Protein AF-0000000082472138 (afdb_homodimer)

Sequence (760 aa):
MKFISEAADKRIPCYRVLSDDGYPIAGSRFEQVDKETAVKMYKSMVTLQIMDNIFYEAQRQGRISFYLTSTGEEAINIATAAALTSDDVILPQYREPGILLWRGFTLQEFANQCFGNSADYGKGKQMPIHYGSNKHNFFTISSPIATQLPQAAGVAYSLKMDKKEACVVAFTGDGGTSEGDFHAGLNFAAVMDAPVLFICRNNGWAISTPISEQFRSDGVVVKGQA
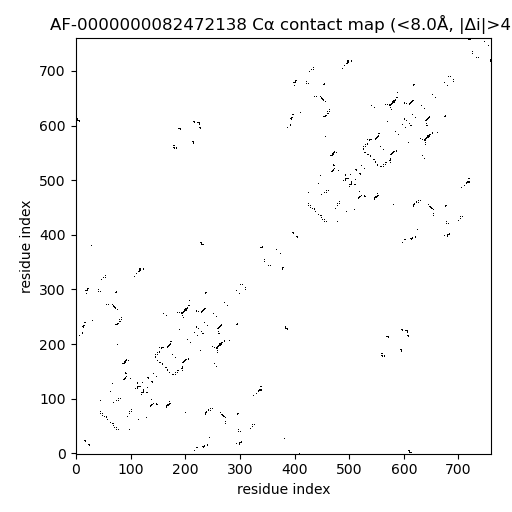YGIRSIRVDGNDALAVYNTIRAAREMVIHEQKPVLVEALSYRVGHHSTSDDSTKYRPVDEIEHWKTARNPLARFRKWVHKNGWWTDDEESELRGSIRKQLLNAIQVAEKMEKPVLAEMFSDVYDDLPSNLHEQEKSLRETIKRHRQDYPTDVPVMKFISEAADKRIPCYRVLSDDGYPIAGSRFEQVDKETAVKMYKSMVTLQIMDNIFYEAQRQGRISFYLTSTGEEAINIATAAALTSDDVILPQYREPGILLWRGFTLQEFANQCFGNSADYGKGKQMPIHYGSNKHNFFTISSPIATQLPQAAGVAYSLKMDKKEACVVAFTGDGGTSEGDFHAGLNFAAVMDAPVLFICRNNGWAISTPISEQFRSDGVVVKGQAYGIRSIRVDGNDALAVYNTIRAAREMVIHEQKPVLVEALSYRVGHHSTSDDSTKYRPVDEIEHWKTARNPLARFRKWVHKNGWWTDDEESELRGSIRKQLLNAIQVAEKMEKPVLAEMFSDVYDDLPSNLHEQEKSLRETIKRHRQDYPTDVPV

pLDDT: mean 95.64, std 3.48, range [78.56, 98.94]

InterPro domains:
  IPR001017 Dehydrogenase, E1 component [PF00676] (42-339)
  IPR029061 Thiamin diphosphate-binding fold [SSF52518] (12-375)
  IPR050771 Alpha-ketoacid dehydrogenase complex E1 component [PTHR43380] (1-379)

Secondary structure (DSSP, 8-state):
--PBPSS-SSPPP-B--B-TTSPBPTT---PPPPHHHHHHHHHHHHHHHHHHHHHHHHHHTTSSS-----TT-HHHHHHHHHHS-TTSEEE--TT-HHHHHHTT--HHHHHHHHHT-TTSTTTT-S-TT---BTTTTBPPPPSSTTTHHHHHHHHHHHHHHTT-S--EEEEEETGGGGSHHHHHHHHHHHHTT--EEEEEEE-SBSSS-BGGGT--SSTTGGGTGGGT-EEEEEETT-HHHHHHHHHHHHHHHHHH---EEEEEE----S-SSTT--GGGTS-HHHHHHHHHTT-HHHHHHHHHHHTTS--HHHHHHHHHHHHHHHHHHHHHHHHSPPPPGGGGG-SS-SS--HHHHHHHHHHHHHHHHTGGGS-TTS--/--PBPSS-SSPPP-B--B-TTSPBPTT---PPPPHHHHHHHHHHHHHHHHHHHHHHHHHHTTSSS-----TT-HHHHHHHHHHS-TTSEEE--TT-HHHHHHTT--HHHHHHHHHT-TTSTTTT-S-TT---BTTTTBPPPPSSTTTHHHHHHHHHHHHHHTT-S--EEEEEETGGGGSHHHHHHHHHHHHTT--EEEEEEE-SBSSS-BGGGT--SSTTGGGTGGGT-EEEEEETT-HHHHHHHHHHHHHHHHHH---EEEEEE----S-SSTT--GGGTS-HHHHHHHHTTT-HHHHHHHHHHHTTS--HHHHHHHHHHHHHHHHHHHHHHHHSPPPPGGGGG-SS-SS--HHHHHHHHHHHHHHHHTGGGS-TTS--

Radius of gyration: 31.31 Å; Cα contacts (8 Å, |Δi|>4): 1517; chains: 2; bounding box: 52×92×88 Å

Nearest PDB structures (foldseek):
  1olx-assembly1_A  TM=9.785E-01  e=4.254E-46  Homo sapiens
  1wci-assembly1_A-2  TM=9.791E-01  e=1.326E-44  Homo sapiens
  1dtw-assembly1_A-2  TM=9.789E-01  e=1.338E-43  Homo sapiens
  1v16-assembly1_A-2  TM=9.692E-01  e=1.879E-41  Homo sapiens
  2bfe-assembly1_A-2  TM=9.745E-01  e=9.422E-41  Homo sapiens

Foldseek 3Di:
DDDDDLADPDFADAQFQADLLQHGDPPRDFDDDDLVLLVLLLLLLLLLQLLQVVVLVCVVVVQFPWDFHLFFQSLLQRLLLSLFDLPAAEAEALNRCSNVVNLPCDLLQLLLQRNLACSHPLLNPDHRSQHDDPNSNYHGHDHDFLQCLLVQLVVQLVCVVVLHLYHYEYEGEQQSCLDPSVVVSLQSLAVSLGLYEYEYEYQQDDQQDGSVRRDDYSGDQVCCVVRVAAEHHYASLRNRRSNRVSNVQSVCSSVRSGYYYYYHYIHDLDHRISVDDNVVRDPPVVSVCSNPSSRSSSNSVSNSVVVVSDDPVNVVVSSVVSNVSNVVSNVVSSPGARRAPCSNQDDPDPDGDPVSVVVVVVVVVVCVVVVVPDDPRHHD/DDDDDLADPDFADAQFQADLLQHGDPPRDFDDDDLVLLVLLLLLLLLLQLLQVVVLVCVVVVQFPWDFHLFFQSLLQRLLLSLFDLPAAEAEALHRCSNVVNLPCDLLQLLLQRNLACSHPLLNPDHRSQHDDPNSNYHGHDHDFLQCLLVQLVVQLVCVVVLHLYHYEYEGELQSCLDPSVVVSLQSLAVSLGLYEYEYEYQQDDQQDGSVRRDDYSGDQVCCVVRVAAEHHYASLRNRRSNRVSNVQSVCSSVRSGYYYYYHYIHDLDHRISVGDNVVRDPPVVSVCSNPSVRSSSNSVSNSVVVVSDDPVNVVVSSVVSNVVNVVSNVVSSPGARRAPCSNQDDPDPDGDPVSVVVVVVVVVVCVVVVVPDDPRHHD

Organism: NCBI:txid158383

Structure (mmCIF, N/CA/C/O backbone):
data_AF-0000000082472138-model_v1
#
loop_
_entity.id
_entity.type
_entity.pdbx_description
1 polymer '3-methyl-2-oxobutanoate dehydrogenase (2-methylpropanoyl-transferring)'
#
loop_
_atom_site.group_PDB
_atom_site.id
_atom_site.type_symbol
_atom_site.label_atom_id
_atom_site.label_alt_id
_atom_site.label_comp_id
_atom_site.label_asym_id
_atom_site.label_entity_id
_atom_site.label_seq_id
_atom_site.pdbx_PDB_ins_code
_atom_site.Cartn_x
_atom_site.Cartn_y
_atom_site.Cartn_z
_atom_site.occupancy
_atom_site.B_iso_or_equiv
_atom_site.auth_seq_id
_atom_site.auth_comp_id
_atom_site.auth_asym_id
_atom_site.auth_atom_id
_atom_site.pdbx_PDB_model_num
ATOM 1 N N . MET A 1 1 ? 6.844 6.023 27.75 1 93.31 1 MET A N 1
ATOM 2 C CA . MET A 1 1 ? 6.91 6.137 26.297 1 93.31 1 MET A CA 1
ATOM 3 C C . MET A 1 1 ? 7.574 4.906 25.672 1 93.31 1 MET A C 1
ATOM 5 O O . MET A 1 1 ? 8.75 4.645 25.938 1 93.31 1 MET A O 1
ATOM 9 N N . LYS A 1 2 ? 6.844 4.145 24.953 1 91.62 2 LYS A N 1
ATOM 10 C CA . LYS A 1 2 ? 7.387 2.914 24.391 1 91.62 2 LYS A CA 1
ATOM 11 C C . LYS A 1 2 ? 7.152 2.861 22.875 1 91.62 2 LYS A C 1
ATOM 13 O O . LYS A 1 2 ? 6.008 2.83 22.422 1 91.62 2 LYS A O 1
ATOM 18 N N . PHE A 1 3 ? 8.25 2.869 22.109 1 96.19 3 PHE A N 1
ATOM 19 C CA . PHE A 1 3 ? 8.188 2.662 20.672 1 96.19 3 PHE A CA 1
ATOM 20 C C . PHE A 1 3 ? 8.156 1.175 20.344 1 96.19 3 PHE A C 1
ATOM 22 O O . PHE A 1 3 ? 8.852 0.377 20.969 1 96.19 3 PHE A O 1
ATOM 29 N N . ILE A 1 4 ? 7.289 0.869 19.438 1 94.25 4 ILE A N 1
ATOM 30 C CA . ILE A 1 4 ? 7.297 -0.477 18.875 1 94.25 4 ILE A CA 1
ATOM 31 C C . ILE A 1 4 ? 8.508 -0.647 17.953 1 94.25 4 ILE A C 1
ATOM 33 O O . ILE A 1 4 ? 8.75 0.186 17.078 1 94.25 4 ILE A O 1
ATOM 37 N N . SER A 1 5 ? 9.219 -1.74 18.156 1 93.19 5 SER A N 1
ATOM 38 C CA . SER A 1 5 ? 10.406 -1.979 17.359 1 93.19 5 SER A CA 1
ATOM 39 C C . SER A 1 5 ? 10.047 -2.2
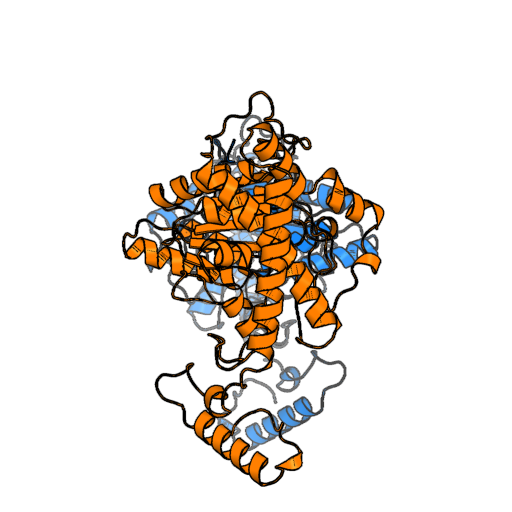25 15.898 1 93.19 5 SER A C 1
ATOM 41 O O . SER A 1 5 ? 8.93 -2.645 15.586 1 93.19 5 SER A O 1
ATOM 43 N N . GLU A 1 6 ? 10.961 -1.932 15.031 1 91.56 6 GLU A N 1
ATOM 44 C CA . GLU A 1 6 ? 10.773 -2.133 13.602 1 91.56 6 GLU A CA 1
ATOM 45 C C . GLU A 1 6 ? 10.672 -3.617 13.258 1 91.56 6 GLU A C 1
ATOM 47 O O . GLU A 1 6 ? 10.125 -3.982 12.219 1 91.56 6 GLU A O 1
ATOM 52 N N . ALA A 1 7 ? 11.273 -4.43 14.055 1 87 7 ALA A N 1
ATOM 53 C CA . ALA A 1 7 ? 11.195 -5.879 13.891 1 87 7 ALA A CA 1
ATOM 54 C C . ALA A 1 7 ? 11.023 -6.574 15.242 1 87 7 ALA A C 1
ATOM 56 O O . ALA A 1 7 ? 11.445 -6.051 16.281 1 87 7 ALA A O 1
ATOM 57 N N . ALA A 1 8 ? 10.391 -7.73 15.188 1 84.44 8 ALA A N 1
ATOM 58 C CA . ALA A 1 8 ? 10.305 -8.547 16.391 1 84.44 8 ALA A CA 1
ATOM 59 C C . ALA A 1 8 ? 11.672 -9.109 16.781 1 84.44 8 ALA A C 1
ATOM 61 O O . ALA A 1 8 ? 12.578 -9.164 15.945 1 84.44 8 ALA A O 1
ATOM 62 N N . ASP A 1 9 ? 11.805 -9.328 18 1 85.75 9 ASP A N 1
ATOM 63 C CA . ASP A 1 9 ? 13.062 -9.875 18.5 1 85.75 9 ASP A CA 1
ATOM 64 C C . ASP A 1 9 ? 13.438 -11.164 17.781 1 85.75 9 ASP A C 1
ATOM 66 O O . ASP A 1 9 ? 14.602 -11.391 17.453 1 85.75 9 ASP A O 1
ATOM 70 N N . LYS A 1 10 ? 12.352 -11.938 17.562 1 90.88 10 LYS A N 1
ATOM 71 C CA . LYS A 1 10 ? 12.539 -13.172 16.812 1 90.88 10 LYS A CA 1
ATOM 72 C C . LYS A 1 10 ? 11.781 -13.133 15.484 1 90.88 10 LYS A C 1
ATOM 74 O O . LYS A 1 10 ? 10.656 -12.625 15.422 1 90.88 10 LYS A O 1
ATOM 79 N N . ARG A 1 11 ? 12.453 -13.688 14.5 1 92.94 11 ARG A N 1
ATOM 80 C CA . ARG A 1 11 ? 11.797 -13.773 13.195 1 92.94 11 ARG A CA 1
ATOM 81 C C . ARG A 1 11 ? 10.602 -14.719 13.25 1 92.94 11 ARG A C 1
ATOM 83 O O . ARG A 1 11 ? 10.578 -15.656 14.047 1 92.94 11 ARG A O 1
ATOM 90 N N . ILE A 1 12 ? 9.648 -14.445 12.438 1 94.69 12 ILE A N 1
ATOM 91 C CA . ILE A 1 12 ? 8.492 -15.328 12.344 1 94.69 12 ILE A CA 1
ATOM 92 C C . ILE A 1 12 ? 8.945 -16.719 11.883 1 94.69 12 ILE A C 1
ATOM 94 O O . ILE A 1 12 ? 9.664 -16.844 10.891 1 94.69 12 ILE A O 1
ATOM 98 N N . PRO A 1 13 ? 8.547 -17.75 12.594 1 94.94 13 PRO A N 1
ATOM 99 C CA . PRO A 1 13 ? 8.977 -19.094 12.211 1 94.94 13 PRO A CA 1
————————
* _TO DO_: Only a verbatim transcription of the lines from the one containing "ATOM 81 C C" through the last line of the records counts as the answer.

* _RESPONSE TO THE EXERCISE_:
ATOM 81 C C . ARG A 1 11 ? 10.602 -14.719 13.25 1 92.94 11 ARG A C 1
ATOM 83 O O . ARG A 1 11 ? 10.578 -15.656 14.047 1 92.94 11 ARG A O 1
ATOM 90 N N . ILE A 1 12 ? 9.648 -14.445 12.438 1 94.69 12 ILE A N 1
ATOM 91 C CA . ILE A 1 12 ? 8.492 -15.328 12.344 1 94.69 12 ILE A CA 1
ATOM 92 C C . ILE A 1 12 ? 8.945 -16.719 11.883 1 94.69 12 ILE A C 1
ATOM 94 O O . ILE A 1 12 ? 9.664 -16.844 10.891 1 94.69 12 ILE A O 1
ATOM 98 N N . PRO A 1 13 ? 8.547 -17.75 12.594 1 94.94 13 PRO A N 1
ATOM 99 C CA . PRO A 1 13 ? 8.977 -19.094 12.211 1 94.94 13 PRO A CA 1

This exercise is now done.